The Deposit Alignment

Johnson v Old, Brighton County Court

We have not yet written about this case even though the first instance decision was reported in Legal Action. As it turns out this has been useful as the original decision, as written up in Legal Action has been set aside on appeal to a circuit judge. While this might appear to be a stunning example of perspicacity it is actually complete luck caused by pressure of work.

In summary the case is one relating to tenancy deposit protection. The definition of a tenancy deposit is given in s212 of the Housing Act 2004 as:

any money intended to be held (by the landlord or otherwise) as security for—
(a)the performance of any obligations of the tenant, or
(b)the discharge of any liability of his,
arising under or in connection with the tenancy.

This definition is unaffected by the changes made to the tenancy deposit protection regime in s184 of the Localism Act 2011.

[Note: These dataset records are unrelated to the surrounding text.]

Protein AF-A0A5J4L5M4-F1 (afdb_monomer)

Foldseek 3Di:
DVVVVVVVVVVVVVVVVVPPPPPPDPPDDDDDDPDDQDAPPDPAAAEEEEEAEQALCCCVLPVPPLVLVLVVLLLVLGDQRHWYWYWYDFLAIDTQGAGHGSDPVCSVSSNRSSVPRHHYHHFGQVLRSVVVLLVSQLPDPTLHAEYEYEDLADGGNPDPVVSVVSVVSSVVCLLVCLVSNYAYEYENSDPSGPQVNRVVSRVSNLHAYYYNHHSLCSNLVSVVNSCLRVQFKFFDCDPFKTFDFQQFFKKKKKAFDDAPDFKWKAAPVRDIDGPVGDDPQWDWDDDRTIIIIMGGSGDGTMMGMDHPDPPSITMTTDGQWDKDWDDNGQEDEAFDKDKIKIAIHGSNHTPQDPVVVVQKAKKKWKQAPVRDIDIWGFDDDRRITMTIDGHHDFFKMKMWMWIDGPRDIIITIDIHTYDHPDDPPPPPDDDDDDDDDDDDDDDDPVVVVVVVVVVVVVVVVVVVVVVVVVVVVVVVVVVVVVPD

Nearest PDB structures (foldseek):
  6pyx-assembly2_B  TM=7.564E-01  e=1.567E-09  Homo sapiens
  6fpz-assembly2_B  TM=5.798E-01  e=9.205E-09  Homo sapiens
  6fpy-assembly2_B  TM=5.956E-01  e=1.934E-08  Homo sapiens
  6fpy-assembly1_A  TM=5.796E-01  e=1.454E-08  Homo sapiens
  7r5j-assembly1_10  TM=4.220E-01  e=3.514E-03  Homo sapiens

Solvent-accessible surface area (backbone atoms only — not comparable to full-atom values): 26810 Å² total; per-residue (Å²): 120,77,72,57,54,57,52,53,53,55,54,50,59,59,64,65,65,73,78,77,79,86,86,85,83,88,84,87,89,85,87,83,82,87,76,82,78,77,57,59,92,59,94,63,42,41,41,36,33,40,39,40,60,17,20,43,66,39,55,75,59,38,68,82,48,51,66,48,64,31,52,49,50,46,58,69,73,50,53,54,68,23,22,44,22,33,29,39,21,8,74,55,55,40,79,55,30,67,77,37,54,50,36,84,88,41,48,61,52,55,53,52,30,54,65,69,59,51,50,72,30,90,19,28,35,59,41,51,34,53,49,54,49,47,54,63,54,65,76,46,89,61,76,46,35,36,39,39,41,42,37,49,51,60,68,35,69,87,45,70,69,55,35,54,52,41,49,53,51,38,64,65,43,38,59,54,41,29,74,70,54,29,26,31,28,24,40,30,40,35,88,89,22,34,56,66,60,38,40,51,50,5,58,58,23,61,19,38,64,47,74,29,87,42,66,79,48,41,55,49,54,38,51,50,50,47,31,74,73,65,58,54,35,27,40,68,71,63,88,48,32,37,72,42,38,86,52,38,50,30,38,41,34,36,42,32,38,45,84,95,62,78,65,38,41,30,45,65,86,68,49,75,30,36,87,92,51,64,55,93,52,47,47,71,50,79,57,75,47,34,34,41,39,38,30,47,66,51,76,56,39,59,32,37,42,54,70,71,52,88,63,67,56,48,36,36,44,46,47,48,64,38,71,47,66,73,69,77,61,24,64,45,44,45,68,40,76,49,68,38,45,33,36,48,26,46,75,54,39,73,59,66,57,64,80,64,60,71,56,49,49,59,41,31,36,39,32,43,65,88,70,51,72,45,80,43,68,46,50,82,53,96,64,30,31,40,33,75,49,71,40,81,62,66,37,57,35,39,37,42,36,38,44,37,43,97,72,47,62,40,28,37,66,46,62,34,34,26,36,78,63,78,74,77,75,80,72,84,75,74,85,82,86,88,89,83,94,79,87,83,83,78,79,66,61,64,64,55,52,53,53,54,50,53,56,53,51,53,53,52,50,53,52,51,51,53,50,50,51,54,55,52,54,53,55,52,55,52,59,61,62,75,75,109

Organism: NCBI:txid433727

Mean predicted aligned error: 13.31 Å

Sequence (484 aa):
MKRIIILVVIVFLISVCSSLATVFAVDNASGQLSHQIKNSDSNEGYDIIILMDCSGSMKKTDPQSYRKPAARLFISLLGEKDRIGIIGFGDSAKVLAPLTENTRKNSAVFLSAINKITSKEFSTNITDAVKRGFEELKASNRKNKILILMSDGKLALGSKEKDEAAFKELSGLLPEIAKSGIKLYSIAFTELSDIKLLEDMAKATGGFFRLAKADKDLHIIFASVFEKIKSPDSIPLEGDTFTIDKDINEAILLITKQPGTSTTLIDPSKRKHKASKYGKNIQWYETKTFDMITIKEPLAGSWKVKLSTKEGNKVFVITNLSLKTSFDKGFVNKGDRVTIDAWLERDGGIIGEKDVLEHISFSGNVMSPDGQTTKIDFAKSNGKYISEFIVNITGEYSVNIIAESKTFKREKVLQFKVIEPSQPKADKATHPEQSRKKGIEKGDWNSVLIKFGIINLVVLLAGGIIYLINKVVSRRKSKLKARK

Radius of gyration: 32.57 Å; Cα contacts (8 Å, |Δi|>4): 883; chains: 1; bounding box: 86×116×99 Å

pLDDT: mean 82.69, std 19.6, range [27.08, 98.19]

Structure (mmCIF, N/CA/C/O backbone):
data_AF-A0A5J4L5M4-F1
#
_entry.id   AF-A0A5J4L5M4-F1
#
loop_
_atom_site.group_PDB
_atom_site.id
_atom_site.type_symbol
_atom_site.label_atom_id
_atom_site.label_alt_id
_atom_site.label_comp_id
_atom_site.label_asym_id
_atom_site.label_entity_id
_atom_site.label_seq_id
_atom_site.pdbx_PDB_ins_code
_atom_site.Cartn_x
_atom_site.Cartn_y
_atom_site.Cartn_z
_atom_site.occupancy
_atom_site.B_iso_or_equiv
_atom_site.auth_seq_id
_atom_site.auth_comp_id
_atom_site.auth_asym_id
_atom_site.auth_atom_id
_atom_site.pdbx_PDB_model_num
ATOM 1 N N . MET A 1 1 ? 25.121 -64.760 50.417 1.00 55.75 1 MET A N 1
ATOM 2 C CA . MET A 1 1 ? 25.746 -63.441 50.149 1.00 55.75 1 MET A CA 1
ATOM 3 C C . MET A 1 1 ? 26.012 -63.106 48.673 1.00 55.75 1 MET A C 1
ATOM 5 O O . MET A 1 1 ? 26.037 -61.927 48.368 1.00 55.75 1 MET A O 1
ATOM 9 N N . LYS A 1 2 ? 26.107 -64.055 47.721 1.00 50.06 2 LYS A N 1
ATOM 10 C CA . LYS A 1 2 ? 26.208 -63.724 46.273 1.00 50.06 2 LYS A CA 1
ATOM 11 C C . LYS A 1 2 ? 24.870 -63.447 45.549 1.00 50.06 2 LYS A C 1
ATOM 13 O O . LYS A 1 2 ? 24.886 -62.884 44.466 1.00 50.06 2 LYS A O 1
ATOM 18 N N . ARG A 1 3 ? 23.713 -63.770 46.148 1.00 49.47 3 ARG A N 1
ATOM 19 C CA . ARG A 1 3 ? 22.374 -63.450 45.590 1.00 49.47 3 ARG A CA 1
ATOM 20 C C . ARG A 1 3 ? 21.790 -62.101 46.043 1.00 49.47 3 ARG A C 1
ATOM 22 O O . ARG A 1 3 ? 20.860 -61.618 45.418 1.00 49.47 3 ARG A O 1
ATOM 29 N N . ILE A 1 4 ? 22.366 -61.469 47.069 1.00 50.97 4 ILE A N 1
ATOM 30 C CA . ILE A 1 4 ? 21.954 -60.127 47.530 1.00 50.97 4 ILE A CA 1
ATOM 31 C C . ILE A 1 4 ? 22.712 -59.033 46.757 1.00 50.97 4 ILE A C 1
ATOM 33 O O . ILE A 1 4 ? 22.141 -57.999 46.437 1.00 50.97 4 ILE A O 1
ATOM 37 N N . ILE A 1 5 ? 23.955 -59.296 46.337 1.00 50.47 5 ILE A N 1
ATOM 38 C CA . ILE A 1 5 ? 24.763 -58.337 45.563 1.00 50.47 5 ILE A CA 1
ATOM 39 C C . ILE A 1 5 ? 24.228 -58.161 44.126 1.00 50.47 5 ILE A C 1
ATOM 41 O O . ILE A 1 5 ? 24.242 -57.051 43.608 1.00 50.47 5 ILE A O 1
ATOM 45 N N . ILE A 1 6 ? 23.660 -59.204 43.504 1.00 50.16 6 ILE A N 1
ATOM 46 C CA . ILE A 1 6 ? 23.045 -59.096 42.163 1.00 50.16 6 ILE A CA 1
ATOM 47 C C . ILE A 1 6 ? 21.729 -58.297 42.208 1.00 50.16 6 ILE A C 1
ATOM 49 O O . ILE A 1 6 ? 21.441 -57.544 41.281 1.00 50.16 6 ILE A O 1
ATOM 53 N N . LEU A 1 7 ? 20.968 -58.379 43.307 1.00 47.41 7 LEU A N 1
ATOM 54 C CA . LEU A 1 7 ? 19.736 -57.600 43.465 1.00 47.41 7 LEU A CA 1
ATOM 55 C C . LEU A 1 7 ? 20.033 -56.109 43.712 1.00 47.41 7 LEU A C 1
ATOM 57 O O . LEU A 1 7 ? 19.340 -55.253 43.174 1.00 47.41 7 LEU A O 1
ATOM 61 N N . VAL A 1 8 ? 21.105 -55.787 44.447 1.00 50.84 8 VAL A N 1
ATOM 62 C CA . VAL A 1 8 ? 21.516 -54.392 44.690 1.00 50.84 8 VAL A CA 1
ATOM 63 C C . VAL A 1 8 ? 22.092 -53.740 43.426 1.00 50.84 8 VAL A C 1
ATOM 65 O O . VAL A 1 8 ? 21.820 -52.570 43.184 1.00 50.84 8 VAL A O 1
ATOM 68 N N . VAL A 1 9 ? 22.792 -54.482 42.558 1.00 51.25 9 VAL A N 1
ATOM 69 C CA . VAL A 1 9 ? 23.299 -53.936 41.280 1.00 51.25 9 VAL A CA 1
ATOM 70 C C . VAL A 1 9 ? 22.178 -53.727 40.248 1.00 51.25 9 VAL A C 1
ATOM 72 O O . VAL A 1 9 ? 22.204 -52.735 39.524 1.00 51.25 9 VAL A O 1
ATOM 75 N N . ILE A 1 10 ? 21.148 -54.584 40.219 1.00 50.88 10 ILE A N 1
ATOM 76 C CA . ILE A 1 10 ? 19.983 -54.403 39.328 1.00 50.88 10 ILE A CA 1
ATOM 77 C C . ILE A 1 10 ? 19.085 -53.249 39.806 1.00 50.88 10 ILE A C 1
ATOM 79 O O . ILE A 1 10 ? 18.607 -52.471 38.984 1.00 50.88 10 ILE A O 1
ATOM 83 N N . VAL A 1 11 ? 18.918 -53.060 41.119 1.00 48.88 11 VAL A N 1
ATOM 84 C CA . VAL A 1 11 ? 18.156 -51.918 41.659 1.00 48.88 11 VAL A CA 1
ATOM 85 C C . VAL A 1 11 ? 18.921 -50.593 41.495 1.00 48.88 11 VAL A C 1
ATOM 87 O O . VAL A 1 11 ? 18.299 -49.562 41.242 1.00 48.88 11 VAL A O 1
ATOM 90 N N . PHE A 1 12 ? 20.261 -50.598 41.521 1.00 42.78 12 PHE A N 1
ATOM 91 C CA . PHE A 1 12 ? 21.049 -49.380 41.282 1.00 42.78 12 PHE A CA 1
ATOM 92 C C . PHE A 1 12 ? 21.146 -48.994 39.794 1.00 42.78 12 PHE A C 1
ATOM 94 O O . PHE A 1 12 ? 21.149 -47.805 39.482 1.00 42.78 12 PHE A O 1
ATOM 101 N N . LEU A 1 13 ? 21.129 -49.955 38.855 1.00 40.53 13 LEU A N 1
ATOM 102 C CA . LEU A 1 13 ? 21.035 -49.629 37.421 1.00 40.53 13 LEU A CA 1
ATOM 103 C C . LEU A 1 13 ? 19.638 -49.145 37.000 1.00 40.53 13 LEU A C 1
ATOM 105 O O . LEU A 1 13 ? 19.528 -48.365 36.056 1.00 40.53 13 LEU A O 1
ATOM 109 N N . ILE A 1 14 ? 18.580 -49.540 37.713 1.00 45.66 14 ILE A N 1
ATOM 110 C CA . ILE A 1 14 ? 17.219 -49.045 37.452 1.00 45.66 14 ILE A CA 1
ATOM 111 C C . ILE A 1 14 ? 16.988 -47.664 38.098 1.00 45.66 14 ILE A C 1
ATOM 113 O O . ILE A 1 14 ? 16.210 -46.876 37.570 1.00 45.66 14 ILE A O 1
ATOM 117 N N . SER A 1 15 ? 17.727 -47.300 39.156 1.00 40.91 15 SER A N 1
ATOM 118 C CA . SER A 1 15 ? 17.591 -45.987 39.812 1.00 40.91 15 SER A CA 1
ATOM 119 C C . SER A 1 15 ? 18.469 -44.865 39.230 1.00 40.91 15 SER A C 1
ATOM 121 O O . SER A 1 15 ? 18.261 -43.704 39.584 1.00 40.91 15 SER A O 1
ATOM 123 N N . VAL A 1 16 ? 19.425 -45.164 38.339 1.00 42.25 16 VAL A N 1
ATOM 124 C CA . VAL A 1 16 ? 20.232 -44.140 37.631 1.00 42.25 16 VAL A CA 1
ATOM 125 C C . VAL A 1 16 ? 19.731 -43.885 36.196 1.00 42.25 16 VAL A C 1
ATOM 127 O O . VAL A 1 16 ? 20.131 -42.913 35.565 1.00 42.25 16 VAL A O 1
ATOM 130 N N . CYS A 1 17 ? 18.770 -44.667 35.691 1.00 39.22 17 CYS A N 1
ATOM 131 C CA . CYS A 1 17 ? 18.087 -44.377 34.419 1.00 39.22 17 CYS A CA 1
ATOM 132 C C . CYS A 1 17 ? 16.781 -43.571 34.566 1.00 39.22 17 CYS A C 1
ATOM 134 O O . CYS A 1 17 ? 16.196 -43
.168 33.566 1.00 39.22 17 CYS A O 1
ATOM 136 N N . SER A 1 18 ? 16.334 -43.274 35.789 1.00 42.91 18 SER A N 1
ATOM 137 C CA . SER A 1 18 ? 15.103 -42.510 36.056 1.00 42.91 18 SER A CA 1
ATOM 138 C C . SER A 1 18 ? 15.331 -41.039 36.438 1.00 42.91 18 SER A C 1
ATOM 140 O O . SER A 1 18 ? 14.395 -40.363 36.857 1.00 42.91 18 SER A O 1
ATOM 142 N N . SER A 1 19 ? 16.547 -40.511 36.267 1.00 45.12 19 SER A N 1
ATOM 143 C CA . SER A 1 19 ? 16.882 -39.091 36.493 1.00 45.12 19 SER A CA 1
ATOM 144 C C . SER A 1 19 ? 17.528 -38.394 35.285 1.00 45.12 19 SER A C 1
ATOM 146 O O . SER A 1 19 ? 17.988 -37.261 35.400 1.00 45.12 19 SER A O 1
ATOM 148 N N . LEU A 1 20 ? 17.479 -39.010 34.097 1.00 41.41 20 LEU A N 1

In this case the tenancy agreement had been poorly prepared. It stated the rent as being payable both six monthly in advance and had a separate clause stating it was payable monthly. Clearly this was not what had been agreed between the parties and it would not have been possible for the landlord to enforce it. However, at first instance the judge appeared to take the document at face value and held that the rent in advance component was a deposit.

The decision was appealed by the landlord to a circuit judge who has taken the opposing view. He has restored the position on the facts as opposed to the documentary position. However, we understand that the tenant has now sought permission to appeal from the Court of Appeal. This will be a very important decision if it is appealed as it could give some badly needed guidance on what a deposit is and how a court is to decide in more marginal cases.

With thanks to James Browne of Lamb Chambers for filling in some of the gaps.

Posted in Assured Shorthold tenancy, Deposits, FLW case note, Housing law - All and tagged , . RSS feed for this post and comments.

About

David is a solicitor specialising in landlord and tenant matters with Anthony Gold Solicitors. He particularly specialises in newer legislation and has written widely on the Housing Act 2004.

3 Comments

  1. clairemarshallaw
    Posted 30/08/2012 at 4:35 pm | link to comment

    The key to resolving this issue is surely a factual one, that is whether, as the act states ‘any money intended to be held was for the security’ of reasons x, y or z, irrespective of what the contradictory contract stipulated.

    However, to clarify matters for future purpose and avoid the issues of these sort is surely to draft a clause into the tenancy agreement making clear in tick box fashion as to whether the tenancy requires a deposit in which case the landlod has responsibilities under section 212, if the tenancy does not through advanced rental payments then there are no issues.

  2. Posted 23/01/2013 at 10:26 am | link to comment

    Permission for a second appeal has been granted by Lewison LJ, largely on the basis that there is no decison of any court of record on what actually constitutes a deposit for the purposes of the statute. It is due to be heard on 6th or 7th March 2013.

    • Posted 23/01/2013 at 11:21 am | link to comment

      Thank you. This will be interesting, even if not a great case on the facts.